Task brief. Show every line below where "polymer" appears.

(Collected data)
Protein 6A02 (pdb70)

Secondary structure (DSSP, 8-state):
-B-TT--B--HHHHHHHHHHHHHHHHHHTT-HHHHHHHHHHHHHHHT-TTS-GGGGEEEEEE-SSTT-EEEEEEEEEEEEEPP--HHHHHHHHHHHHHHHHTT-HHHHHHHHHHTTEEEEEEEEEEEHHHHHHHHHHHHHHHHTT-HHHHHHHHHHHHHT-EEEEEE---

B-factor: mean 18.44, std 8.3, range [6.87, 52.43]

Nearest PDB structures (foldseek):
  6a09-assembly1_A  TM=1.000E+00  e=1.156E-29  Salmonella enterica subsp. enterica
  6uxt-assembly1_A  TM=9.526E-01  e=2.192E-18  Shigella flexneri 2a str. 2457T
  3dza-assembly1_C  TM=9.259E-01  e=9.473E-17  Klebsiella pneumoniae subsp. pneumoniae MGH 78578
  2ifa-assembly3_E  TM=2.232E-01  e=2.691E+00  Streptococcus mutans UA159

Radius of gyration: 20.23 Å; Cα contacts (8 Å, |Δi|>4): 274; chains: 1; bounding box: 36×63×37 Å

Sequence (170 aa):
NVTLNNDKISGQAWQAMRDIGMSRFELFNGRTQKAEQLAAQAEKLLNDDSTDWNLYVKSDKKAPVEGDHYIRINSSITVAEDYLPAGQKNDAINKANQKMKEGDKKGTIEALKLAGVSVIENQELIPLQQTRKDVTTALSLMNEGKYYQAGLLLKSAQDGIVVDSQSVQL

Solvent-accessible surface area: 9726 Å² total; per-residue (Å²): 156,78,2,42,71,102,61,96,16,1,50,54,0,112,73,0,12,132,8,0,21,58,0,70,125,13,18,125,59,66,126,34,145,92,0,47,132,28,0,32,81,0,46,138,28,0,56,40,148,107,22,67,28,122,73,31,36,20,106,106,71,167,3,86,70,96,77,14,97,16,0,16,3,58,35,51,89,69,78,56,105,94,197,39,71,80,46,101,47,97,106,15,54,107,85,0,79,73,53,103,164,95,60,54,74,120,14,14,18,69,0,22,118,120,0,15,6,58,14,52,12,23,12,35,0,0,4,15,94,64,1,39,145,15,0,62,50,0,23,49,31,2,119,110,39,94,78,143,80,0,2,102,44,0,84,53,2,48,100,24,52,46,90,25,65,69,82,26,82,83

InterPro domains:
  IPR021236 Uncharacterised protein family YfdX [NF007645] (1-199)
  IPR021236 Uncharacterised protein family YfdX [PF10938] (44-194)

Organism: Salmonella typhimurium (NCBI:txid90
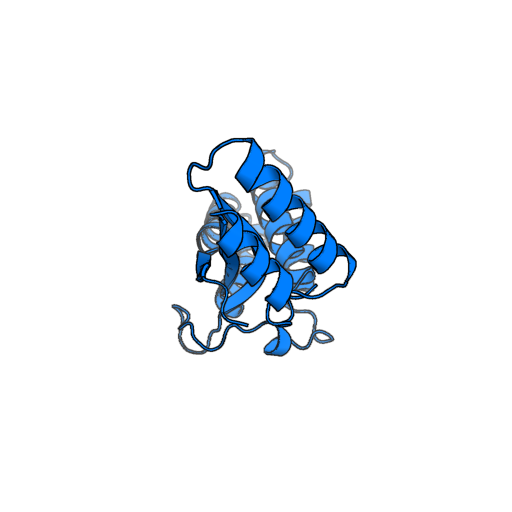371)

CATH classification: 1.20.120.1940 (+1 more: 6.10.250.2140)

Foldseek 3Di:
DADLVRQDAQQLLLQLLVLLVVLLVVLVVVNNVSSLVSLVSSLCSLVPPVDDQVSFFPVPDDDPDPPWTKGFHDKDKDKDADDDPPVQLVVLVVQLVVCVVVVNSVSNQVSVVSSRMFMKMKTKIATRVLLSCLSVVLSVCSVVVNNVVNSVSSVVRVVRIDIDIGGDDD

Structure (mmCIF, N/CA/C/O backbone):
data_6A02
#
_entry.id   6A02
#
_cell.length_a   88.831
_cell.length_b   92.459
_cell.length_c   95.487
_cell.angle_alpha   90.00
_cell.angle_beta   90.00
_cell.angle_gamma   90.00
#
_symmetry.space_group_name_H-M   'F 2 2 2'
#
loop_
_entity.id
_entity.type
_entity.pdbx_description
1 polymer 'YfdX protein'
2 non-polymer 'CHLORIDE ION'
3 non-polymer 'SODIUM ION'
4 water water
#
loop_
_atom_site.group_PDB
_atom_site.id
_atom_site.type_symbol
_atom_site.label_atom_id
_atom_site.label_alt_id
_atom_site.label_comp_id
_atom_site.label_asym_id
_atom_site.label_entity_id
_atom_site.label_seq_id
_atom_site.pdbx_PDB_ins_code
_atom_site.Cartn_x
_atom_site.Cartn_y
_atom_site.Cartn_z
_atom_site.occupancy
_atom_site.B_iso_or_equiv
_atom_site.auth_seq_id
_atom_site.auth_comp_id
_atom_site.auth_asym_id
_atom_site.auth_atom_id
_atom_site.pdbx_PDB_model_num
ATOM 1 N N . ASN A 1 9 ? 1.936 -28.093 -11.502 1.00 30.90 18 ASN A N 1
ATOM 2 C CA . ASN A 1 9 ? 2.939 -29.155 -11.483 1.00 20.05 18 ASN A CA 1
ATOM 3 C C . ASN A 1 9 ? 3.875 -28.980 -10.287 1.00 13.87 18 ASN A C 1
ATOM 4 O O . ASN A 1 9 ? 3.898 -27.918 -9.665 1.00 13.82 18 ASN A O 1
ATOM 9 N N . VAL A 1 10 ? 4.613 -30.036 -9.941 1.00 15.22 19 VAL A N 1
ATOM 10 C CA . VAL A 1 10 ? 5.442 -30.040 -8.740 1.00 15.01 19 VAL A CA 1
ATOM 11 C C . VAL A 1 10 ? 6.821 -30.604 -9.050 1.00 13.24 19 VAL A C 1
ATOM 12 O O . VAL A 1 10 ? 6.998 -31.405 -9.974 1.00 14.23 19 VAL A O 1
ATOM 16 N N . THR A 1 11 ? 7.795 -30.193 -8.246 1.00 11.17 20 THR A N 1
ATOM 17 C CA . THR A 1 11 ? 9.146 -30.727 -8.333 1.00 11.56 20 THR A CA 1
ATOM 18 C C . THR A 1 11 ? 9.204 -32.133 -7.729 1.00 14.38 20 THR A C 1
ATOM 19 O O . THR A 1 11 ? 8.218 -32.661 -7.201 1.00 13.16 20 THR A O 1
ATOM 23 N N . LEU A 1 12 ? 10.394 -32.743 -7.788 1.00 11.60 21 LEU A N 1
ATOM 24 C CA . LEU A 1 12 ? 10.569 -34.066 -7.192 1.00 12.14 21 LEU A CA 1
ATOM 25 C C
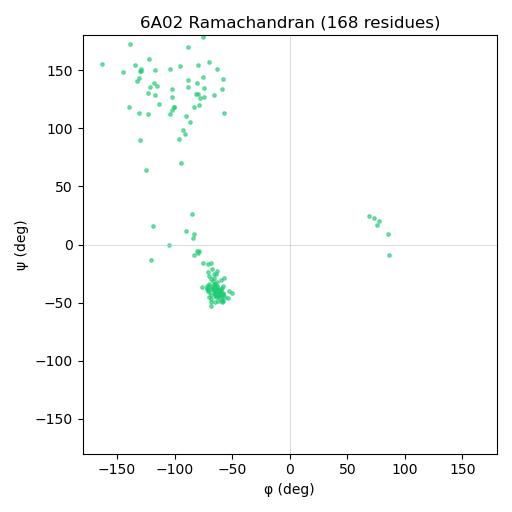 . LEU A 1 12 ? 10.280 -34.051 -5.698 1.00 16.85 21 LEU A C 1
ATOM 26 O O . LEU A 1 12 ? 9.817 -35.060 -5.149 1.00 15.29 21 LEU A O 1
ATOM 31 N N . ASN A 1 13 ? 10.539 -32.926 -5.031 1.00 13.77 22 ASN A N 1
ATOM 32 C CA . ASN A 1 13 ? 10.265 -32.760 -3.609 1.00 16.77 22 ASN A CA 1
ATOM 33 C C . ASN A 1 13 ? 8.867 -32.223 -3.336 1.00 17.80 22 ASN A C 1
ATOM 34 O O . ASN A 1 13 ? 8.591 -31.815 -2.201 1.00 17.91 22 ASN A O 1
ATOM 39 N N . ASN A 1 14 ? 7.994 -32.198 -4.345 1.00 13.82 23 ASN A N 1
ATOM 40 C CA . ASN A 1 14 ? 6.585 -31.826 -4.213 1.00 16.16 23 ASN A CA 1
ATOM 41 C C . ASN A 1 14 ? 6.366 -30.334 -3.995 1.00 16.92 23 ASN A C 1
ATOM 42 O O . ASN A 1 14 ? 5.326 -29.935 -3.464 1.00 18.10 23 ASN A O 1
ATOM 47 N N . ASP A 1 15 ? 7.313 -29.491 -4.397 1.00 15.36 24 ASP A N 1
ATOM 48 C CA . ASP A
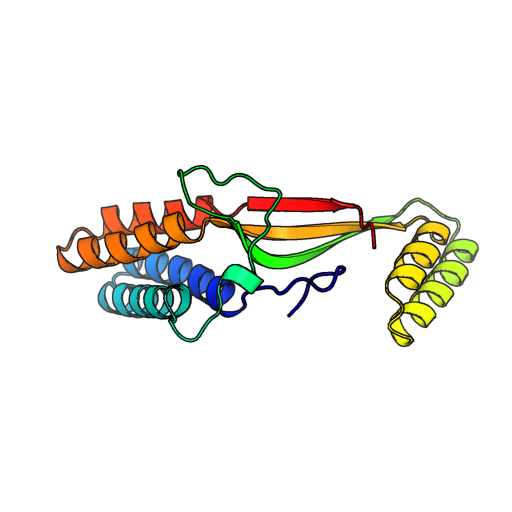 1 15 ? 7.116 -28.047 -4.345 1.00 14.39 24 ASP A CA 1
ATOM 49 C C . ASP A 1 15 ? 6.465 -27.574 -5.638 1.00 13.26 24 ASP A C 1
ATOM 50 O O . ASP A 1 15 ? 6.785 -28.070 -6.724 1.00 13.28 24 ASP A O 1
ATOM 55 N N . LYS A 1 16 ? 5.556 -26.608 -5.521 1.00 11.13 25 LYS A N 1
ATOM 56 C CA . LYS A 1 16 ? 4.748 -26.204 -6.664 1.00 12.75 25 LYS A CA 1
ATOM 57 C C . LYS A 1 16 ? 5.546 -25.363 -7.657 1.00 10.43 25 LYS A C 1
ATOM 58 O O . LYS A 1 16 ? 6.414 -24.563 -7.279 1.00 10.44 25 LYS A O 1
ATOM 64 N N . ILE A 1 17 ? 5.236 -25.566 -8.935 1.00 10.68 26 ILE A N 1
ATOM 65 C CA . ILE A 1 17 ? 5.854 -24.877 -10.063 1.00 10.75 26 ILE A CA 1
ATOM 66 C C . ILE A 1 17 ? 4.777 -24.038 -10.738 1.00 11.49 26 ILE A C 1
ATOM 67 O O . ILE A 1 17 ? 3.654 -24.515 -10.941 1.00 11.95 26 ILE A O 1
ATOM 72 N N . SER A 1 18 ? 5.107 -22.793 -11.097 1.00 10.13 27 SER A N 1
ATOM 73 C CA . SER A 1 18 ? 4.108 -21.868 -11.637 1.00 10.97 27 SER A CA 1
ATOM 74 C C . SER A 1 18 ? 3.972 -22.035 -13.146 1.00 12.96 27 SER A C 1
ATOM 75 O O . SER A 1 18 ? 4.816 -21.559 -13.914 1.00 11.71 27 SER A O 1
ATOM 78 N N . GLY A 1 19 ? 2.879 -22.663 -13.579 1.00 15.13 28 GLY A N 1
ATOM 79 C CA . GLY A 1 19 ? 2.606 -22.717 -15.002 1.00 15.00 28 GLY A CA 1
ATOM 80 C C . GLY A 1 19 ? 2.248 -21.369 -15.590 1.00 14.08 28 GLY A C 1
ATOM 81 O O . GLY A 1 19 ? 2.513 -21.116 -16.770 1.00 14.36 28 GLY A O 1
ATOM 82 N N . GLN A 1 20 ? 1.634 -20.492 -14.788 1.00 12.13 29 GLN A N 1
ATOM 83 C CA . GLN A 1 20 ? 1.322 -19.153 -15.274 1.00 13.23 29 GLN A CA 1
ATOM 84 C C . GLN A 1 20 ? 2.593 -18.373 -15.574 1.00 11.97 29 GLN A C 1
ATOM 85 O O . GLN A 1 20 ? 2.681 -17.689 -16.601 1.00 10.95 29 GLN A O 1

Answer box.
1 polymer 'YfdX protein'
2 non-polymer 'CHLORIDE ION'
3 non-polymer 'SODIUM ION'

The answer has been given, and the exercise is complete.